Blog – Medico e donna: perché devo convivere con la paura delle aggressioni?
Caro don Mauro ti scrivo perché vorrei una tua riflessione sul recente caso di violenza nei confronti della collega/dottoressa di Lecce aggredita mentre faceva una visita domiciliare. È veramente frustrante pensare che una donna medico, italiana, ancora nel 2018 debba essere accompagnata/scortata/difesa mentre svolge il suo lavoro perché altrimenti può essere assalita e violentata come se si addentrasse in una giungla di animali feroci e non in una comunità di uomini…

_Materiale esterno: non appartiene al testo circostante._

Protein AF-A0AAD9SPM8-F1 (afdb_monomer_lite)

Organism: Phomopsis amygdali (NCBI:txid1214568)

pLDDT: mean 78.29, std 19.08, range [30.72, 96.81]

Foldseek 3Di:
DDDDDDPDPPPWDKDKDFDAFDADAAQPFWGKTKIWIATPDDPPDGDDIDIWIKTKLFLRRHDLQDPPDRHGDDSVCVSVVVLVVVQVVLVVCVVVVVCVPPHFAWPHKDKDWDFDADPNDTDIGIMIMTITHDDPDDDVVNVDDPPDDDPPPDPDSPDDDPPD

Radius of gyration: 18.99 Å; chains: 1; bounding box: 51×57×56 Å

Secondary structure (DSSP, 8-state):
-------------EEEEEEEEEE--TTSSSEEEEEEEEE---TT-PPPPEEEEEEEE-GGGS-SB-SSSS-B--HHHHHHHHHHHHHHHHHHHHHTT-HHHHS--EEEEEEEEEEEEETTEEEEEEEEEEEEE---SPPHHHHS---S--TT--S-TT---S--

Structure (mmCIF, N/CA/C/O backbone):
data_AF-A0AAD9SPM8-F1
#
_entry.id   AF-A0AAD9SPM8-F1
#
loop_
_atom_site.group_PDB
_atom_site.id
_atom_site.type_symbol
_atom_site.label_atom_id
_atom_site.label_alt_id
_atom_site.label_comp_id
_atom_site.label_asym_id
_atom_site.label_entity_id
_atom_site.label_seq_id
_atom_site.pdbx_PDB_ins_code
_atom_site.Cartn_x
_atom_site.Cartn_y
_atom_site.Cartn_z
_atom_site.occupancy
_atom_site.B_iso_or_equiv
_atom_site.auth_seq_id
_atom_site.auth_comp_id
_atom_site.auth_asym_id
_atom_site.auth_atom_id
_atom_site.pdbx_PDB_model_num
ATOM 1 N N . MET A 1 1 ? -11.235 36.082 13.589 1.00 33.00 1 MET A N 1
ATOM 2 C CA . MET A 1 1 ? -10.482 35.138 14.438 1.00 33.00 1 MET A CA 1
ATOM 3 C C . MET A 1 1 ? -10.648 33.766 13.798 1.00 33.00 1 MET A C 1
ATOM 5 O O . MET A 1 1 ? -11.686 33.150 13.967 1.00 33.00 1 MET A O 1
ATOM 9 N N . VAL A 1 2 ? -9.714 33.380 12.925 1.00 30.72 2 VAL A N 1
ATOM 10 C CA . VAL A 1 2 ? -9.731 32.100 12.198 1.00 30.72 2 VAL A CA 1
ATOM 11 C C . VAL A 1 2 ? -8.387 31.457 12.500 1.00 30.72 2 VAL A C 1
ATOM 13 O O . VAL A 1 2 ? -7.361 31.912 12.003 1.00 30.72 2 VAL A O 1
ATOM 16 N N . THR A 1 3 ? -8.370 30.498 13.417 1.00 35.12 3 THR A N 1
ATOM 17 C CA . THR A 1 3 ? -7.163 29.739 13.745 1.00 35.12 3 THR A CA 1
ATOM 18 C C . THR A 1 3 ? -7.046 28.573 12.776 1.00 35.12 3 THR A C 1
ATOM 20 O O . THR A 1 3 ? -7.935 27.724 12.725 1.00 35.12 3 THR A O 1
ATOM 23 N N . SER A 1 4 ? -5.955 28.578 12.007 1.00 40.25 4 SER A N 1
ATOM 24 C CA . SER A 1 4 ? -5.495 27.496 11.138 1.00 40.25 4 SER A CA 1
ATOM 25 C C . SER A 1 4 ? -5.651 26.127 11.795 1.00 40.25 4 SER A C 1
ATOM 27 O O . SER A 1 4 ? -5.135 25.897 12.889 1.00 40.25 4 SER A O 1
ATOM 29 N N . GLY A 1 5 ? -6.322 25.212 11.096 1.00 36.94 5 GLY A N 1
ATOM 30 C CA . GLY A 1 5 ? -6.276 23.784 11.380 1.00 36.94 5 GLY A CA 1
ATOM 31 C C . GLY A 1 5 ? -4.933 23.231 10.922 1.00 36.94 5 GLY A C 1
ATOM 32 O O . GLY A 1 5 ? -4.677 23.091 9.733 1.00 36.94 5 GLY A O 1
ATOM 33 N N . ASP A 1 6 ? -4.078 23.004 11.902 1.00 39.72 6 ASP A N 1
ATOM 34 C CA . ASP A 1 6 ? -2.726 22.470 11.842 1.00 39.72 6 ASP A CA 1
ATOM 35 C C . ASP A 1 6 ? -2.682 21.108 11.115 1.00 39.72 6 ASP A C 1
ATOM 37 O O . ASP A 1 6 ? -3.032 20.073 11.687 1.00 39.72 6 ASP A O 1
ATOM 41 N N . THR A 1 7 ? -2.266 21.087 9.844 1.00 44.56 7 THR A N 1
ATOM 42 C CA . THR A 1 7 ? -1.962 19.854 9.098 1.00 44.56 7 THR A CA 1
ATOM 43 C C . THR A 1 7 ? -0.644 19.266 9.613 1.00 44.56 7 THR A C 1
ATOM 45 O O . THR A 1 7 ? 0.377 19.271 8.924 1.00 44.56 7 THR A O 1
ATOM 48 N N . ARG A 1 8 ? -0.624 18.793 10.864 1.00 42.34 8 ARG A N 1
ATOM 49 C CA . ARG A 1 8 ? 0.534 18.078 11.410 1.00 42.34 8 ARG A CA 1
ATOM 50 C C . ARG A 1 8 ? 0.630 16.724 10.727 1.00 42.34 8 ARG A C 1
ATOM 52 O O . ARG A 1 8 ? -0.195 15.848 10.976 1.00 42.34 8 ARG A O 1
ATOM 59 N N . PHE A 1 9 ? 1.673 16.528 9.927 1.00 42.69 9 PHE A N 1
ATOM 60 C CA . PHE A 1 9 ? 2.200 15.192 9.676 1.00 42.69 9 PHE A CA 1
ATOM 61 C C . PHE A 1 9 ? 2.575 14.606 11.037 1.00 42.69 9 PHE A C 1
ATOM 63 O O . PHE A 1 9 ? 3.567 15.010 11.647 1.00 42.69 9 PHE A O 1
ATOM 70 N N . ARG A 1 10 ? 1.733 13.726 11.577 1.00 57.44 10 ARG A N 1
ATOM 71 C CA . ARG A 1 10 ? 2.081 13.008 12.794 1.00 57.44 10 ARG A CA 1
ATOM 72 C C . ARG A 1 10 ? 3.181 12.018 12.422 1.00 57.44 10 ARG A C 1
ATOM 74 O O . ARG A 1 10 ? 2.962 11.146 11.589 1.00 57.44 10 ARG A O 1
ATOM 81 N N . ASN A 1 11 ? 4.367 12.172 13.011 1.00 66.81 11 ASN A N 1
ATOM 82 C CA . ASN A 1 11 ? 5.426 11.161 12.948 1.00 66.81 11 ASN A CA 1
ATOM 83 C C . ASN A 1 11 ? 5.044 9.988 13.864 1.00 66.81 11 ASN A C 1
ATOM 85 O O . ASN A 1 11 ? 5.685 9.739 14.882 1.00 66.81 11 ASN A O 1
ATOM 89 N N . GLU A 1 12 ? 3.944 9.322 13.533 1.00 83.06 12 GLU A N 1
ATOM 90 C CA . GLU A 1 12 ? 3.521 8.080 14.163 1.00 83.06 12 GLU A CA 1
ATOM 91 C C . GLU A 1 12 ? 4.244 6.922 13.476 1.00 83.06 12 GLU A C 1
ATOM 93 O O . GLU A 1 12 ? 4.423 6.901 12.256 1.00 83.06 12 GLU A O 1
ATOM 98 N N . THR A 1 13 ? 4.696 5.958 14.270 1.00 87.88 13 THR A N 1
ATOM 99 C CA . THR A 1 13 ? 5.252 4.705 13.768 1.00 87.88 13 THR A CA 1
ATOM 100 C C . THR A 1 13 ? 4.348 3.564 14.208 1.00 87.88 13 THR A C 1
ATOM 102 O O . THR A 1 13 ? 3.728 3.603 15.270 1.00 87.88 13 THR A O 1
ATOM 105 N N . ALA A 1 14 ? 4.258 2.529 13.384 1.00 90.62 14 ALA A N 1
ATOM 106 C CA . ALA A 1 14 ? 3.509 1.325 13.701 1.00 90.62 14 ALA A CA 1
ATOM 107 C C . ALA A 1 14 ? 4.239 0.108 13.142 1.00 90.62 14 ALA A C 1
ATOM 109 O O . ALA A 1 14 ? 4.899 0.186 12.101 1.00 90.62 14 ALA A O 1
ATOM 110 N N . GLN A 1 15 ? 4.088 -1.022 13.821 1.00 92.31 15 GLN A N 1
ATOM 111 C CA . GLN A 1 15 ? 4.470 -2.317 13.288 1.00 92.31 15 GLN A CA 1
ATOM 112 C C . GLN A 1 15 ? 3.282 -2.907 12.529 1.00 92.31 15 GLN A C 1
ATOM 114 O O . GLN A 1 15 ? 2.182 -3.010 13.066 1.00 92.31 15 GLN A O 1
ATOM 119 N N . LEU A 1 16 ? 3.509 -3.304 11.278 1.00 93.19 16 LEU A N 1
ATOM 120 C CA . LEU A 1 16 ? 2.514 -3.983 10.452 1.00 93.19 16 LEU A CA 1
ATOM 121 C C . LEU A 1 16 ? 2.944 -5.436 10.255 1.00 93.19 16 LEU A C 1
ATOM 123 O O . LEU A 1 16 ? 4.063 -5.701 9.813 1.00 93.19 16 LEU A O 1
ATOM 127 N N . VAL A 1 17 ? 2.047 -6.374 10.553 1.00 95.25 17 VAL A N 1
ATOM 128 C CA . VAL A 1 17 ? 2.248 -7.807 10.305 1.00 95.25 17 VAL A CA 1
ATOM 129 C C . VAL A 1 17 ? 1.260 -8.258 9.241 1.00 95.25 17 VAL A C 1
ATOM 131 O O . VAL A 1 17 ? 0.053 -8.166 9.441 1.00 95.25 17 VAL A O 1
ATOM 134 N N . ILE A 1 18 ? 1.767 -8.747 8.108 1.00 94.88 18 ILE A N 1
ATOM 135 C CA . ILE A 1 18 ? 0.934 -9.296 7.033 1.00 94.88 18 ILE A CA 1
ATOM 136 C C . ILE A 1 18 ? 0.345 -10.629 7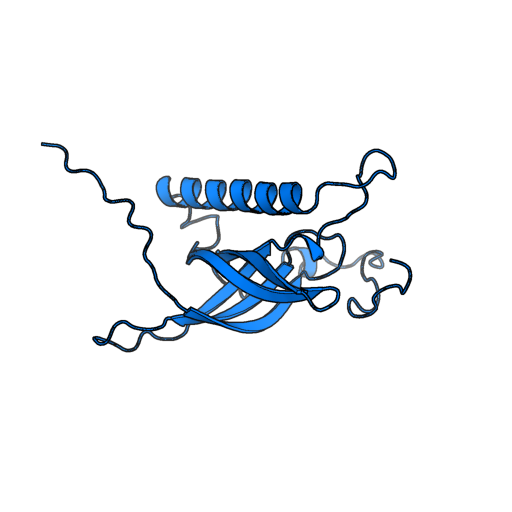.493 1.00 94.88 18 ILE A C 1
ATOM 138 O O . ILE A 1 18 ? 1.085 -11.556 7.815 1.00 94.88 18 ILE A O 1
ATOM 142 N N . THR A 1 19 ? -0.983 -10.730 7.500 1.00 93.94 19 THR A N 1
ATOM 143 C CA . THR A 1 19 ? -1.708 -11.930 7.939 1.00 93.94 19 THR A CA 1
ATOM 144 C C . THR A 1 19 ? -2.240 -12.748 6.770 1.00 93.94 19 THR A C 1
ATOM 146 O O . THR A 1 19 ? -2.265 -13.975 6.837 1.00 93.94 19 THR A O 1
ATOM 149 N N . THR A 1 20 ? -2.694 -12.111 5.687 1.00 91.56 20 THR A N 1
ATOM 150 C CA . THR A 1 20 ? -3.272 -12.828 4.538 1.00 91.56 20 THR A CA 1
ATOM 151 C C . THR A 1 20 ? -3.088 -12.045 3.237 1.00 91.56 20 THR A C 1
ATOM 153 O O . THR A 1 20 ? -3.439 -10.864 3.191 1.00 91.56 20 THR A O 1
ATOM 156 N N . PRO A 1 21 ? -2.605 -12.668 2.148 1.00 91.19 21 PRO A N 1
ATOM 157 C CA . PRO A 1 21 ? -2.650 -12.045 0.833 1.00 91.19 21 PRO A CA 1
ATOM 158 C C . PRO A 1 21 ? -4.096 -12.001 0.324 1.00 91.19 21 PRO A C 1
ATOM 160 O O . PRO A 1 21 ? -4.771 -13.025 0.267 1.00 91.19 21 PRO A O 1
ATOM 163 N N . ILE A 1 22 ? -4.579 -10.817 -0.053 1.00 89.25 22 ILE A N 1
ATOM 164 C CA . ILE A 1 22 ? -5.912 -10.657 -0.658 1.00 89.25 22 ILE A CA 1
ATOM 165 C C . ILE A 1 22 ? -5.767 -10.625 -2.174 1.00 89.25 22 ILE A C 1
ATOM 167 O O . ILE A 1 22 ? -6.494 -11.287 -2.913 1.00 89.25 22 ILE A O 1
ATOM 171 N N . ALA A 1 23 ? -4.825 -9.814 -2.640 1.00 89.44 23 ALA A N 1
ATOM 172 C CA . ALA A 1 23 ? -4.691 -9.491 -4.037 1.00 89.44 23 ALA A CA 1
ATOM 173 C C . ALA A 1 23 ? -3.244 -9.073 -4.329 1.00 89.44 23 ALA A C 1
ATOM 175 O O . ALA A 1 23 ? -2.890 -7.903 -4.247 1.00 89.44 23 ALA A O 1
ATOM 176 N N . ILE A 1 24 ? -2.419 -10.061 -4.673 1.00 90.25 24 ILE A N 1
ATOM 177 C CA . ILE A 1 24 ? -0.992 -9.892 -4.969 1.00 90.25 24 ILE A CA 1
ATOM 178 C C . ILE A 1 24 ? -0.661 -10.389 -6.384 1.00 90.25 24 ILE A C 1
ATOM 180 O O . ILE A 1 24 ? -1.514 -11.015 -7.022 1.00 90.25 24 ILE A O 1
ATOM 184 N N . GLY A 1 25 ? 0.536 -10.082 -6.883 1.00 86.31 25 GLY A N 1
ATOM 185 C CA . GLY A 1 25 ? 1.061 -10.562 -8.166 1.00 86.31 25 GLY A CA 1
ATOM 186 C C . GLY A 1 25 ? 1.903 -9.524 -8.912 1.00 86.31 25 GLY A C 1
ATOM 187 O O . GLY A 1 25 ? 1.778 -8.321 -8.674 1.00 86.31 25 GLY A O 1
ATOM 188 N N . ALA A 1 26 ? 2.754 -10.006 -9.821 1.00 83.50 26 ALA A N 1
ATOM 189 C CA . ALA A 1 26 ? 3.548 -9.171 -10.719 1.00 83.50 26 ALA A CA 1
ATOM 190 C C . ALA A 1 26 ? 2.668 -8.458 -11.759 1.00 83.50 26 ALA A C 1
ATOM 192 O O . ALA A 1 26 ? 1.603 -8.961 -12.118 1.00 83.50 26 ALA A O 1
ATOM 193 N N . ALA A 1 27 ? 3.125 -7.290 -12.227 1.00 83.56 27 ALA A N 1
ATOM 194 C CA . ALA A 1 27 ? 2.446 -6.461 -13.229 1.00 83.56 27 ALA A CA 1
ATOM 195 C C . ALA A 1 27 ? 0.981 -6.110 -12.889 1.00 83.56 27 ALA A C 1
ATOM 197 O O . ALA A 1 27 ? 0.174 -5.820 -13.768 1.00 83.56 27 ALA A O 1
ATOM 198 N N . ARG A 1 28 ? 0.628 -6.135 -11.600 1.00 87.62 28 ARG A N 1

Ho fatto un’esperienza di lavoro in Etiopia circa 6-7 anni fa ed ero l’unica donna medico (e per giunta bianca) e in quel periodo, all’inizio, ero molto attenta e cercavo sempre di essere molto vigile nelle situazioni potenzialmente “pericolose”; ad un certo punto mi sono resa conto che il mio stato di allerta era un modello di comportamento che avevo adottato quando, giovane dottoressa pediatra di circa trent’anni, lavoravo a Civitavecchia (50 km da Roma) o nelle periferie romane ed in più di un’occasione mi ero trovata di sera a fare domiciliari in posti sperduti dove mi ero sentita “vulnerabile”; spesso mentre visitavo il bambino mi guardavo le spalle ed ero attenta a captare ogni movimento di chi stava nella casa o mentre risalivo in macchina pronta a difendermi o a scappare se qualcosa non mi “quadrava”. In Etiopia in realtà le persone mi erano grate e riconoscenti, apprezzavano il mio lavoro. La conclusione è che mi sono sentita molto più “aggredibile” e vulnerabile nella mia città che in Africa e la cosa più interessante è che il mio “addestramento” alla difesa personale l’ho svolto a Roma nella capitale d’Italia dove sono nata e cresciuta! Naturalmente la mia esperienza in Africa è stata breve, un mese o poco più, e purtroppo so bene quante missionarie in Africa e America Latina vengano aggredite e siano esposte a gravi pericoli quotidianamente, ma il dato che rimane è la condizione di rischio a cui è ancora oggi esposta in Italia una donna che fa il medico: non è tollerabile, non può esistere in una nazione che pensa di essere civile. Valentina Grimaldi
Cara Valentina,
hai perfettamente ragione. Nel nostro paese c’è ancora un forte maschilismo a volte esplicito ma troppo spesso strisciante. Se Anna e Marco sono andati in pizzeria ieri sera, perché diciamo che sono “andati” e non che sono “andate”? Perché decliniamo al maschile e non al femminile? Perché ci sembra “naturale” che “andati” rappresenti meglio di “andate” l’azione di un maschio e di una femmina? Perché riteniamo “normale” che il genere maschile sia più forte di quello femminile al punto di poterlo comprendere, assorbire e ricapitolare in sé? Perché riteniamo che paesi come la Svezia che si pongono queste domande e decidono di usare delle forme neutre siano civiltà corrotte che “cadono nella ideologia del gender” quando si tratta solo di civiltà vera e propria? Civiltà “simpliciter”?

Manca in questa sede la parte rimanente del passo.